**YOUR INSTRUCTIONS**
Find "ATOM 58 C C" and "ATOM 90 N N" in the records below. Copy the lines holding them and every line between, exactly, and no others.

Data items
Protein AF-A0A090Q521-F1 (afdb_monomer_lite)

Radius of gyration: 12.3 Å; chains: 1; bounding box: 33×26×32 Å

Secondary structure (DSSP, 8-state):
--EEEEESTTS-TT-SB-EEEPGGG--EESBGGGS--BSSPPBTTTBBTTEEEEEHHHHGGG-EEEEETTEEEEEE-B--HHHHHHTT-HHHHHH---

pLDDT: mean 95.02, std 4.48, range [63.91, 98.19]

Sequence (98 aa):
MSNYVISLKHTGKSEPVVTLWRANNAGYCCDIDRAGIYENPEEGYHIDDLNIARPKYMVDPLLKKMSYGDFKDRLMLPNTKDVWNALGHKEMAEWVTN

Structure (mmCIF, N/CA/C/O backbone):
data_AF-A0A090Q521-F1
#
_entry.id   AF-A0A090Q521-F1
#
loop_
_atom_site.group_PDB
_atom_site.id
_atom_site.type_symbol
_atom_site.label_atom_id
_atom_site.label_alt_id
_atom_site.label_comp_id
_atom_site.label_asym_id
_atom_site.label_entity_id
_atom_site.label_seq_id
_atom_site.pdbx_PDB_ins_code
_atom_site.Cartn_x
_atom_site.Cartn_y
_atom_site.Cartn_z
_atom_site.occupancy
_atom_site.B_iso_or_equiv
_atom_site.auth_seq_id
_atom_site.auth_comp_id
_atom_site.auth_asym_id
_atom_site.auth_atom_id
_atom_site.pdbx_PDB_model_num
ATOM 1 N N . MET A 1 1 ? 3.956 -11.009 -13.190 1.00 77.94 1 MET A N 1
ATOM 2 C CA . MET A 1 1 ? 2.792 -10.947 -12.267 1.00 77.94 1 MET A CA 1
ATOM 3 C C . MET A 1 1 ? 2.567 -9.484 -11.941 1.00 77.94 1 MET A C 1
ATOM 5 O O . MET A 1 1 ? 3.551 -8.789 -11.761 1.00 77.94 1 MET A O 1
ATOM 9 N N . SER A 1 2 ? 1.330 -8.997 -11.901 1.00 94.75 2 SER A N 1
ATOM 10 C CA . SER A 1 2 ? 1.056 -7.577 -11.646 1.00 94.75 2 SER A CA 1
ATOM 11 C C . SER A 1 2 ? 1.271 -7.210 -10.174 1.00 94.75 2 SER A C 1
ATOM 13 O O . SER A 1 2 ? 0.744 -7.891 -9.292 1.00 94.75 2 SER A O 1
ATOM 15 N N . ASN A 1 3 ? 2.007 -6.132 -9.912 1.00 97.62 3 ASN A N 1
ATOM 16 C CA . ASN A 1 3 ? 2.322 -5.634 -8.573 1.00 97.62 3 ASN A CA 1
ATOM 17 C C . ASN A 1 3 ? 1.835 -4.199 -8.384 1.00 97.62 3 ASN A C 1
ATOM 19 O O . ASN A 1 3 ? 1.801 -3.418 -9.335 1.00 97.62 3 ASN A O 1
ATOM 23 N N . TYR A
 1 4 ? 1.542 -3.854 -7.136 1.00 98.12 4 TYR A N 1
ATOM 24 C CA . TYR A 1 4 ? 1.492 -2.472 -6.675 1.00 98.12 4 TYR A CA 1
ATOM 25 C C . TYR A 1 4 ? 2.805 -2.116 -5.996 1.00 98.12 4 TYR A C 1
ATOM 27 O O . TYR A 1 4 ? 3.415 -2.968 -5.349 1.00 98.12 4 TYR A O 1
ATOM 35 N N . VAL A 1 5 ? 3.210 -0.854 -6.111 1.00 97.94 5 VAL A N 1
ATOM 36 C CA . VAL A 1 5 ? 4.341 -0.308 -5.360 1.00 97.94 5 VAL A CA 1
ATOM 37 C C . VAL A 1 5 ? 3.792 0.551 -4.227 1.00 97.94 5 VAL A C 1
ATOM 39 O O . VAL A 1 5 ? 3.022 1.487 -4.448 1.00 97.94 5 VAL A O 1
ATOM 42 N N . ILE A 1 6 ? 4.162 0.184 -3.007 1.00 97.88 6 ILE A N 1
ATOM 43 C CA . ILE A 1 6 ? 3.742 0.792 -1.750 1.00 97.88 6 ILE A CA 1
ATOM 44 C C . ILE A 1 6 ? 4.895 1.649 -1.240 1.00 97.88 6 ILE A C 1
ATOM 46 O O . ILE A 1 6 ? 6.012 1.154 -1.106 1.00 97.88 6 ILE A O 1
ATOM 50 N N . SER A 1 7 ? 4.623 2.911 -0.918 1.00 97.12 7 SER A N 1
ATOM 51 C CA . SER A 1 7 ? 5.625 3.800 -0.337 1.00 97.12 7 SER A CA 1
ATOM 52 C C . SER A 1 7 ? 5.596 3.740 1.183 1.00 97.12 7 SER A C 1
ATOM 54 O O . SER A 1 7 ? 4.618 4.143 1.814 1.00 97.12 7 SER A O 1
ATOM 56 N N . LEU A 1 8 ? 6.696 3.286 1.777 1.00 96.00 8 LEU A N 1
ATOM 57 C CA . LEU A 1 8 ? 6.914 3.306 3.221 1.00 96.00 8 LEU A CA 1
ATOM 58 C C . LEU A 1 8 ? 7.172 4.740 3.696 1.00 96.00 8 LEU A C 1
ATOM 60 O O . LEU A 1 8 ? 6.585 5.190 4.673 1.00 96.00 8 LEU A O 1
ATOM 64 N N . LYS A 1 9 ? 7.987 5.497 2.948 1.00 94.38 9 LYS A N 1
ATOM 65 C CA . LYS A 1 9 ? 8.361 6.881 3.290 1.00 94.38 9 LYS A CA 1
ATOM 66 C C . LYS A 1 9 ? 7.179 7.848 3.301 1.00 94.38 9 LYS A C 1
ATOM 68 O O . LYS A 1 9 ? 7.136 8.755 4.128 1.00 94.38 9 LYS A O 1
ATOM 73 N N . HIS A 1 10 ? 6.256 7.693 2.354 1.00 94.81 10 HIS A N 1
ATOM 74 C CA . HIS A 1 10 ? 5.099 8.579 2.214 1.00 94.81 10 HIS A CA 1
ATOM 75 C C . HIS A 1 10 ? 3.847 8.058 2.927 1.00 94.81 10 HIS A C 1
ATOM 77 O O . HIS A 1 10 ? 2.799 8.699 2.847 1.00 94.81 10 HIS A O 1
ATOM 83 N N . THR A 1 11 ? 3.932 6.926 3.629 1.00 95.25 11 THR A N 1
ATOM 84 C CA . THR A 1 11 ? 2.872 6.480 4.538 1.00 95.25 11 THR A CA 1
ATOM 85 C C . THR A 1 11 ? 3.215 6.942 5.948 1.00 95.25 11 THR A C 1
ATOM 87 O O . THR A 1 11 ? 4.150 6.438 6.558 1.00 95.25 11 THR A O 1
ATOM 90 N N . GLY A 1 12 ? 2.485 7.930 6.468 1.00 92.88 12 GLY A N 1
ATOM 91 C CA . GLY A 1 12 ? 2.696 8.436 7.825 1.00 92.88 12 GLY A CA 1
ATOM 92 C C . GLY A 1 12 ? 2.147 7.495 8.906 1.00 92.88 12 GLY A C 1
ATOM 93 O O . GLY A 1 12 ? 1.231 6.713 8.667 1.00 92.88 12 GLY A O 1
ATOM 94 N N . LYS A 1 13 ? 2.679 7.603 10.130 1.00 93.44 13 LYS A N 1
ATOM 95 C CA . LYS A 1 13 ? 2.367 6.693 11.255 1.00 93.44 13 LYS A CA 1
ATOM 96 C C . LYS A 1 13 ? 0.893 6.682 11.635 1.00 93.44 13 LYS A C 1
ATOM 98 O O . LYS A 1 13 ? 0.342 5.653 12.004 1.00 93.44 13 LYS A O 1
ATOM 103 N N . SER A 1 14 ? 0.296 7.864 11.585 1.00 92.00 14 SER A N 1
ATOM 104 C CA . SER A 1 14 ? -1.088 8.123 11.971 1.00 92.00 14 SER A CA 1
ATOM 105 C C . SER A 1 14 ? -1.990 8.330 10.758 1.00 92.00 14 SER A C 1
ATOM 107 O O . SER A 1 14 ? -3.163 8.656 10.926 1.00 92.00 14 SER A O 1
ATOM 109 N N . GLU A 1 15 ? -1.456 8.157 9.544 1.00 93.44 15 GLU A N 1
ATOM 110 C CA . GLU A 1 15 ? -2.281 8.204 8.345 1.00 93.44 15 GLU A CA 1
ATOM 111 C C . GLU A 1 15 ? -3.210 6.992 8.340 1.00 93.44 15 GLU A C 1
---
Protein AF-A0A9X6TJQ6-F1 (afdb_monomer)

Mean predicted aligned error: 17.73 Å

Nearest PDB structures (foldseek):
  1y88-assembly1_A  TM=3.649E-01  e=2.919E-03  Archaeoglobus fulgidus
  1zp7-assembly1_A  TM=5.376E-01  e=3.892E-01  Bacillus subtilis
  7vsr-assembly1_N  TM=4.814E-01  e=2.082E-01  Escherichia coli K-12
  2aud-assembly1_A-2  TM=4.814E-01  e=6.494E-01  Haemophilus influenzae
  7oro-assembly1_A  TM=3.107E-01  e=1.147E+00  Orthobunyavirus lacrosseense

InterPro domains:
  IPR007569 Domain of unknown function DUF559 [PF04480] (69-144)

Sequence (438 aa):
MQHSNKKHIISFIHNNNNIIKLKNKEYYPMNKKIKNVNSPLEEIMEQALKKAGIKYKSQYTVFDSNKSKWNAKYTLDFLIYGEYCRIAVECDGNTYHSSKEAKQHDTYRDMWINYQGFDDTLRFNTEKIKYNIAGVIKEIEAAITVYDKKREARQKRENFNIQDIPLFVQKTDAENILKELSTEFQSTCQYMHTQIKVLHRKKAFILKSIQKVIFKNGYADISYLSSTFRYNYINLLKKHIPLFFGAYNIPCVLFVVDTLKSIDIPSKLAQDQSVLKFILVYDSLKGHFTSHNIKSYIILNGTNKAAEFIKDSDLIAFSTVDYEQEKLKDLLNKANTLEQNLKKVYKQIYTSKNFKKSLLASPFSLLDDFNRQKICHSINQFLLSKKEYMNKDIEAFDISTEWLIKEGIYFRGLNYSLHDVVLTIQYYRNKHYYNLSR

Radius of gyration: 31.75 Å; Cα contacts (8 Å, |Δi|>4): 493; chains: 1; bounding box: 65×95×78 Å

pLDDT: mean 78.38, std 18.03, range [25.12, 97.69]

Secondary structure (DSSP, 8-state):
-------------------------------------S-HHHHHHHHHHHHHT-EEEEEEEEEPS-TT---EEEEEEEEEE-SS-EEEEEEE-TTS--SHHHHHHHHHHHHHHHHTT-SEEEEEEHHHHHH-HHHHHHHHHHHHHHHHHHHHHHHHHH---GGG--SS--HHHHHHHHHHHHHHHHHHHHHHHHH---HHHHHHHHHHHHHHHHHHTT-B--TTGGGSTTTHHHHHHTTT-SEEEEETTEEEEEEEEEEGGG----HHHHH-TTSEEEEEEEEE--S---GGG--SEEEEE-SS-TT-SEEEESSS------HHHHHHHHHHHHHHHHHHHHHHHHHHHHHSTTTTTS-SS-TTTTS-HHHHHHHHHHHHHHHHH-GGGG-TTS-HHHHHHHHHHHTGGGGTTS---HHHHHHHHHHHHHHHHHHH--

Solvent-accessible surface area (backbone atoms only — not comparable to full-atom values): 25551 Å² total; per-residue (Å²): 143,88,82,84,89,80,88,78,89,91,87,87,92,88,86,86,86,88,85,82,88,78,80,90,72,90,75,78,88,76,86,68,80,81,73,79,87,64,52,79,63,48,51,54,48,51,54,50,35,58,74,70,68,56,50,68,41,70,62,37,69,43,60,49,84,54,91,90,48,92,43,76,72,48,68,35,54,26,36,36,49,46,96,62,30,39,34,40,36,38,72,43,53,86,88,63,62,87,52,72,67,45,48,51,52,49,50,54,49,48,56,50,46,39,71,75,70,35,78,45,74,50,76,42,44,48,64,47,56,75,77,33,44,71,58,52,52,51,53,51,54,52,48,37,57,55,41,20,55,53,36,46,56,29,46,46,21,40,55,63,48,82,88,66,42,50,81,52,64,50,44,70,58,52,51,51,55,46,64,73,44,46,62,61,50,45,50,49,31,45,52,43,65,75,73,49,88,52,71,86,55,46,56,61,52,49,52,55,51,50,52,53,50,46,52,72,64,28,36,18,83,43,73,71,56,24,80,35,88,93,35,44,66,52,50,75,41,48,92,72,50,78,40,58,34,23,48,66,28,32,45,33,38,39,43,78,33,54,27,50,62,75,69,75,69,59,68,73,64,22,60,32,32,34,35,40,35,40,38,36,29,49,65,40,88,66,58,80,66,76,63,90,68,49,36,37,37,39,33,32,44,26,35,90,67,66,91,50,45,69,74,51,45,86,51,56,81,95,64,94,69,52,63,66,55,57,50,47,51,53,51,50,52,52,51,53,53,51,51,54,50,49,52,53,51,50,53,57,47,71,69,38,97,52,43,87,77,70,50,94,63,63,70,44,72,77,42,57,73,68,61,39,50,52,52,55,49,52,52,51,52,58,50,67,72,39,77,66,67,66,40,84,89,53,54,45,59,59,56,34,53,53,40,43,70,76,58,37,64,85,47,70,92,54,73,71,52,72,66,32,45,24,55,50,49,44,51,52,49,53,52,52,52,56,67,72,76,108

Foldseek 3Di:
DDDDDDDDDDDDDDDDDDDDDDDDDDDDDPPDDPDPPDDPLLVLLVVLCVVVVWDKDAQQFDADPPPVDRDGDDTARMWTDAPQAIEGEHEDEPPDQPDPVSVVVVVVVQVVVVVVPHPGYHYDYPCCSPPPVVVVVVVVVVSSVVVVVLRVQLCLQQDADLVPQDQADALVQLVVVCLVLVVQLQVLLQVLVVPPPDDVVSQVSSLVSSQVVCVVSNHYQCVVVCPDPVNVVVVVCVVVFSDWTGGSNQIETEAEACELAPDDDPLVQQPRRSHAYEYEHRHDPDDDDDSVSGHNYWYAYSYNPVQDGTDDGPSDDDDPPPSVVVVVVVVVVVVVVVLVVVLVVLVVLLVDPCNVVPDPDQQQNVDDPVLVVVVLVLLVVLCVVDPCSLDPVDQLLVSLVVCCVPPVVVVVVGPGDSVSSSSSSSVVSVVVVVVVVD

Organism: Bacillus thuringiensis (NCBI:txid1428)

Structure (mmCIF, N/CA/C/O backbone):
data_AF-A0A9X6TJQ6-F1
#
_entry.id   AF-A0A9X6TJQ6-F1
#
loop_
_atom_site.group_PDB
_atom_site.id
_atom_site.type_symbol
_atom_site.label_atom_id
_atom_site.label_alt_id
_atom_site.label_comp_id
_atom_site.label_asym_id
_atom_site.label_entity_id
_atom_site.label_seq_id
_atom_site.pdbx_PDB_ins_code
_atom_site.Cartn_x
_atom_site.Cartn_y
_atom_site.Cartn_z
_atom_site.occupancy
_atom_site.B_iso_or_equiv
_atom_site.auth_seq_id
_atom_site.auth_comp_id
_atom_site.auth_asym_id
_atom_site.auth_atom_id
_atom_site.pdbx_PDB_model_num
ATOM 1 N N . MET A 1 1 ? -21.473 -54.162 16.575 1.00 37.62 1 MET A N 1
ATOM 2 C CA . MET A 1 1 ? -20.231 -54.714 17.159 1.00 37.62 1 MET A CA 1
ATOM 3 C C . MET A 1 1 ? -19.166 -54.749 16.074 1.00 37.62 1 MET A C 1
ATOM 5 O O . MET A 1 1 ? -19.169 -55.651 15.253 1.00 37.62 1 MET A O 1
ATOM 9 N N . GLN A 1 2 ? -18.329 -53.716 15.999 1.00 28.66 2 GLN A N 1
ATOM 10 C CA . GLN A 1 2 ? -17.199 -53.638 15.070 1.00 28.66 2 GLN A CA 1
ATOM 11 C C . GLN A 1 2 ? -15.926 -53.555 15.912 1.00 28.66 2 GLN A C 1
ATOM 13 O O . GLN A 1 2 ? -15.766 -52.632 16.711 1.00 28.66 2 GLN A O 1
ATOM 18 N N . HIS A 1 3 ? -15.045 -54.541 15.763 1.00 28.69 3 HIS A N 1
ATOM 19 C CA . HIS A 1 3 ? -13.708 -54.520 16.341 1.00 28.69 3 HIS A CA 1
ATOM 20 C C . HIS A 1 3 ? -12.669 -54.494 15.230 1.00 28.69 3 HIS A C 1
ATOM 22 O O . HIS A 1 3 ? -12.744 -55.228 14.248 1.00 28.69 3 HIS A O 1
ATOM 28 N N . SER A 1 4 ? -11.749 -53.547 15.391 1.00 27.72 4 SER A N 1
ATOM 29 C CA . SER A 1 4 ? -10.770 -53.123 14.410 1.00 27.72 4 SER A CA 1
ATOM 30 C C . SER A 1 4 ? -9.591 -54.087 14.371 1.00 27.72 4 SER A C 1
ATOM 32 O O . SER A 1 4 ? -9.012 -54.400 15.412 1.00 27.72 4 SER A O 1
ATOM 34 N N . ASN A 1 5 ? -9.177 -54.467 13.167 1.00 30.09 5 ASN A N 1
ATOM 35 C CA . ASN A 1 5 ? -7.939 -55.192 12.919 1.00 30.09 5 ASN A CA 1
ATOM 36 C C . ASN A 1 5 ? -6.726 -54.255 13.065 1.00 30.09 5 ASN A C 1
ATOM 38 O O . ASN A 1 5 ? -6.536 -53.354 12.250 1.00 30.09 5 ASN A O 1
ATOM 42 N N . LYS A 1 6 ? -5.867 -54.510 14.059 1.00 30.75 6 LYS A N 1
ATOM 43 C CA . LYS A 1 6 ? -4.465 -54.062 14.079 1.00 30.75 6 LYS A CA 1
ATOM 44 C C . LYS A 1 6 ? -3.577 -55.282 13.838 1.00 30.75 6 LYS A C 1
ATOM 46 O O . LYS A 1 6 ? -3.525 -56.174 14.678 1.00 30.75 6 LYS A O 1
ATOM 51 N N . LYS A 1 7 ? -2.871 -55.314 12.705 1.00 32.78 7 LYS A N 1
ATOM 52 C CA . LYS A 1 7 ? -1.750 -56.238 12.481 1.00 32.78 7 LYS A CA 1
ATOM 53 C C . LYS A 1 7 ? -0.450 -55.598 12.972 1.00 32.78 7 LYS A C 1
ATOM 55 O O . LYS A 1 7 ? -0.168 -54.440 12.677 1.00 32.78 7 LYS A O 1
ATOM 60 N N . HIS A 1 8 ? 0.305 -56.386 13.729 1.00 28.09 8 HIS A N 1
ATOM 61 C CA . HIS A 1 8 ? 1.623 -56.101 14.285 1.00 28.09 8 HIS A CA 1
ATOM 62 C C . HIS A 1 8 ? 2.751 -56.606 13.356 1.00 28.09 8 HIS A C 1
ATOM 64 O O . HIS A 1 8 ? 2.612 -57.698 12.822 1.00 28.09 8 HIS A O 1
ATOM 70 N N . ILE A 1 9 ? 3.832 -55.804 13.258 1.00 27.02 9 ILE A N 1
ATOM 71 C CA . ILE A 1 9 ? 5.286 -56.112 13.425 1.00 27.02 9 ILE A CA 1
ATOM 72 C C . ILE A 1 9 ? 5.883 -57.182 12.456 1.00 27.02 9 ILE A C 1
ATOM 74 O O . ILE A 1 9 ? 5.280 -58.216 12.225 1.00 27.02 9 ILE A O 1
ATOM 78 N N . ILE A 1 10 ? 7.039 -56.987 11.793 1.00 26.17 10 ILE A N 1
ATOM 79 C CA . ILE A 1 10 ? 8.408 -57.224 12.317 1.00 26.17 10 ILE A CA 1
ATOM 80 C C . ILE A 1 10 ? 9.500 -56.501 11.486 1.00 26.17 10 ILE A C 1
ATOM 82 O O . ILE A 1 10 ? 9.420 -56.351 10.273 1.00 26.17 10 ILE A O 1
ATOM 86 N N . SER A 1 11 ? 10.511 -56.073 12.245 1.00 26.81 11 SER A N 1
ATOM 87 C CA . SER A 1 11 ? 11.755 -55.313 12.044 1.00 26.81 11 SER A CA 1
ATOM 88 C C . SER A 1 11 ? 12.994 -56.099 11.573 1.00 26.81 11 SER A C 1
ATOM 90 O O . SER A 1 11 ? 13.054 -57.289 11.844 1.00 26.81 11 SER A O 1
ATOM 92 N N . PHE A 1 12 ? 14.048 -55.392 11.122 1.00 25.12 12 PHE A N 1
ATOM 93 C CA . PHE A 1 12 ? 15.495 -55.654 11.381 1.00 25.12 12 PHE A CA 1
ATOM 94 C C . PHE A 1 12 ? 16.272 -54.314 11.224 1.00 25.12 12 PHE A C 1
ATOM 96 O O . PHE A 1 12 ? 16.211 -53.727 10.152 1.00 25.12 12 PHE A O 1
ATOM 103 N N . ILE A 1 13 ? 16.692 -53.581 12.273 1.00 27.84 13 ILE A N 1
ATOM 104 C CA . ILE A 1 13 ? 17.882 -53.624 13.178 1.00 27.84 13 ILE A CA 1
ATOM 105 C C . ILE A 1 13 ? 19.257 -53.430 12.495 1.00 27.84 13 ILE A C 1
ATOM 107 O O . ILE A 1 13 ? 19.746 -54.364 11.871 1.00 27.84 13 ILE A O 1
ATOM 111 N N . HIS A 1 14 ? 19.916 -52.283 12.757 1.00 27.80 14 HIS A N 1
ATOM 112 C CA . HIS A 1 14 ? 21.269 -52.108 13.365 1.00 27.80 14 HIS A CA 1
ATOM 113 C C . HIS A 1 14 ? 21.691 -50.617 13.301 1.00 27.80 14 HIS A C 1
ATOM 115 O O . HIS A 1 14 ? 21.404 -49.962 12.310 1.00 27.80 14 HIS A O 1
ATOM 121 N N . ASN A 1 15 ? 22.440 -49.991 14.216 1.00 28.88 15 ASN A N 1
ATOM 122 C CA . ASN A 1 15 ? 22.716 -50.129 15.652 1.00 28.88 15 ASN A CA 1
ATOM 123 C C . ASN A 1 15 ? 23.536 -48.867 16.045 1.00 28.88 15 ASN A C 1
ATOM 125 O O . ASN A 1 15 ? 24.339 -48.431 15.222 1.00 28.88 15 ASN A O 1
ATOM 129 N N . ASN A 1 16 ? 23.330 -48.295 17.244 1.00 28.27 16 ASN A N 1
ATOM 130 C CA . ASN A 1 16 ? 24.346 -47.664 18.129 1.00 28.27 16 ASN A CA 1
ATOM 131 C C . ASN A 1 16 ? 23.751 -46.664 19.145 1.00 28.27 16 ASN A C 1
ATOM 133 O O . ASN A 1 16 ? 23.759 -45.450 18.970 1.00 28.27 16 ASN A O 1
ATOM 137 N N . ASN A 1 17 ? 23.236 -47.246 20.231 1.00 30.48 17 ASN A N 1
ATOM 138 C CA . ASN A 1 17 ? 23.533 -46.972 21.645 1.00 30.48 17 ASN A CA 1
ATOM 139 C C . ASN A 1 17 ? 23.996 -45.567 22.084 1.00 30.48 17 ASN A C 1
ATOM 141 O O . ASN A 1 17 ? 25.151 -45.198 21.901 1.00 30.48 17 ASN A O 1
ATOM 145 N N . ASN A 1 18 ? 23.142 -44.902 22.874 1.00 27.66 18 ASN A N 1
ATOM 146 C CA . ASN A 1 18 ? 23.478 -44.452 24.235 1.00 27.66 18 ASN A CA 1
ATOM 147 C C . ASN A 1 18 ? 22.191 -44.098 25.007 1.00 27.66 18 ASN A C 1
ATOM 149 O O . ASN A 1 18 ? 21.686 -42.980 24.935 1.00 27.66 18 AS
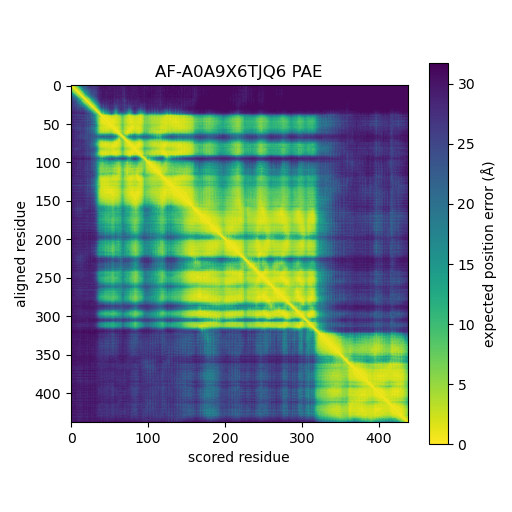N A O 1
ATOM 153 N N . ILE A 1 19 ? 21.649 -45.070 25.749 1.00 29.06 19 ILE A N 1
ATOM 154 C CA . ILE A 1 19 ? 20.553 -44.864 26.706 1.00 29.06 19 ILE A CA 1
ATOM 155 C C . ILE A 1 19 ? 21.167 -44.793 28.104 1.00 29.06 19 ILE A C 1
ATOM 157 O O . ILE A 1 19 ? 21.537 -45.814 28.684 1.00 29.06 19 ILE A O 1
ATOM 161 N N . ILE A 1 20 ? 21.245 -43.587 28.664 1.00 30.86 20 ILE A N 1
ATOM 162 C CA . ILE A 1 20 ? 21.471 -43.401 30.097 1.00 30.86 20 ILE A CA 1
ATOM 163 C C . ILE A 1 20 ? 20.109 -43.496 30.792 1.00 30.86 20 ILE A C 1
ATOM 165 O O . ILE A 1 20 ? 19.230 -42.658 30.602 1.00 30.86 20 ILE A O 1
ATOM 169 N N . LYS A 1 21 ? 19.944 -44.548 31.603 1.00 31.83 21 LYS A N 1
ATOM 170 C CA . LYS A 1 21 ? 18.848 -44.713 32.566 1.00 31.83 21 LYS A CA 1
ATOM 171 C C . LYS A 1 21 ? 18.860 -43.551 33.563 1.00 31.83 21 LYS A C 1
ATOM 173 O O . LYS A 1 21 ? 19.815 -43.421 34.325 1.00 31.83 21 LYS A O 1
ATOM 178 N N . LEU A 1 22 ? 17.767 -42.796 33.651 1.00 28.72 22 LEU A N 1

**FINAL ANSWER**
ATOM 58 C C . LEU A 1 8 ? 7.172 4.740 3.696 1.00 96.00 8 LEU A C 1
ATOM 60 O O . LEU A 1 8 ? 6.585 5.190 4.673 1.00 96.00 8 LEU A O 1
ATOM 64 N N . LYS A 1 9 ? 7.987 5.497 2.948 1.00 94.38 9 LYS A N 1
ATOM 65 C CA . LYS A 1 9 ? 8.361 6.881 3.290 1.00 94.38 9 LYS A CA 1
ATOM 66 C C . LYS A 1 9 ? 7.179 7.848 3.301 1.00 94.38 9 LYS A C 1
ATOM 68 O O . LYS A 1 9 ? 7.136 8.755 4.128 1.00 94.38 9 LYS A O 1
ATOM 73 N N . HIS A 1 10 ? 6.256 7.693 2.354 1.00 94.81 10 HIS A N 1
ATOM 74 C CA . HIS A 1 10 ? 5.099 8.579 2.214 1.00 94.81 10 HIS A CA 1
ATOM 75 C C . HIS A 1 10 ? 3.847 8.058 2.927 1.00 94.81 10 HIS A C 1
ATOM 77 O O . HIS A 1 10 ? 2.799 8.699 2.847 1.00 94.81 10 HIS A O 1
ATOM 83 N N . THR A 1 11 ? 3.932 6.926 3.629 1.00 95.25 11 THR A N 1
ATOM 84 C CA . THR A 1 11 ? 2.872 6.480 4.538 1.00 95.25 11 THR A CA 1
ATOM 85 C C . THR A 1 11 ? 3.215 6.942 5.948 1.00 95.25 11 THR A C 1
ATOM 87 O O . THR A 1 11 ? 4.150 6.438 6.558 1.00 95.25 11 THR A O 1
ATOM 90 N N . GLY A 1 12 ? 2.485 7.930 6.468 1.00 92.88 12 GLY A N 1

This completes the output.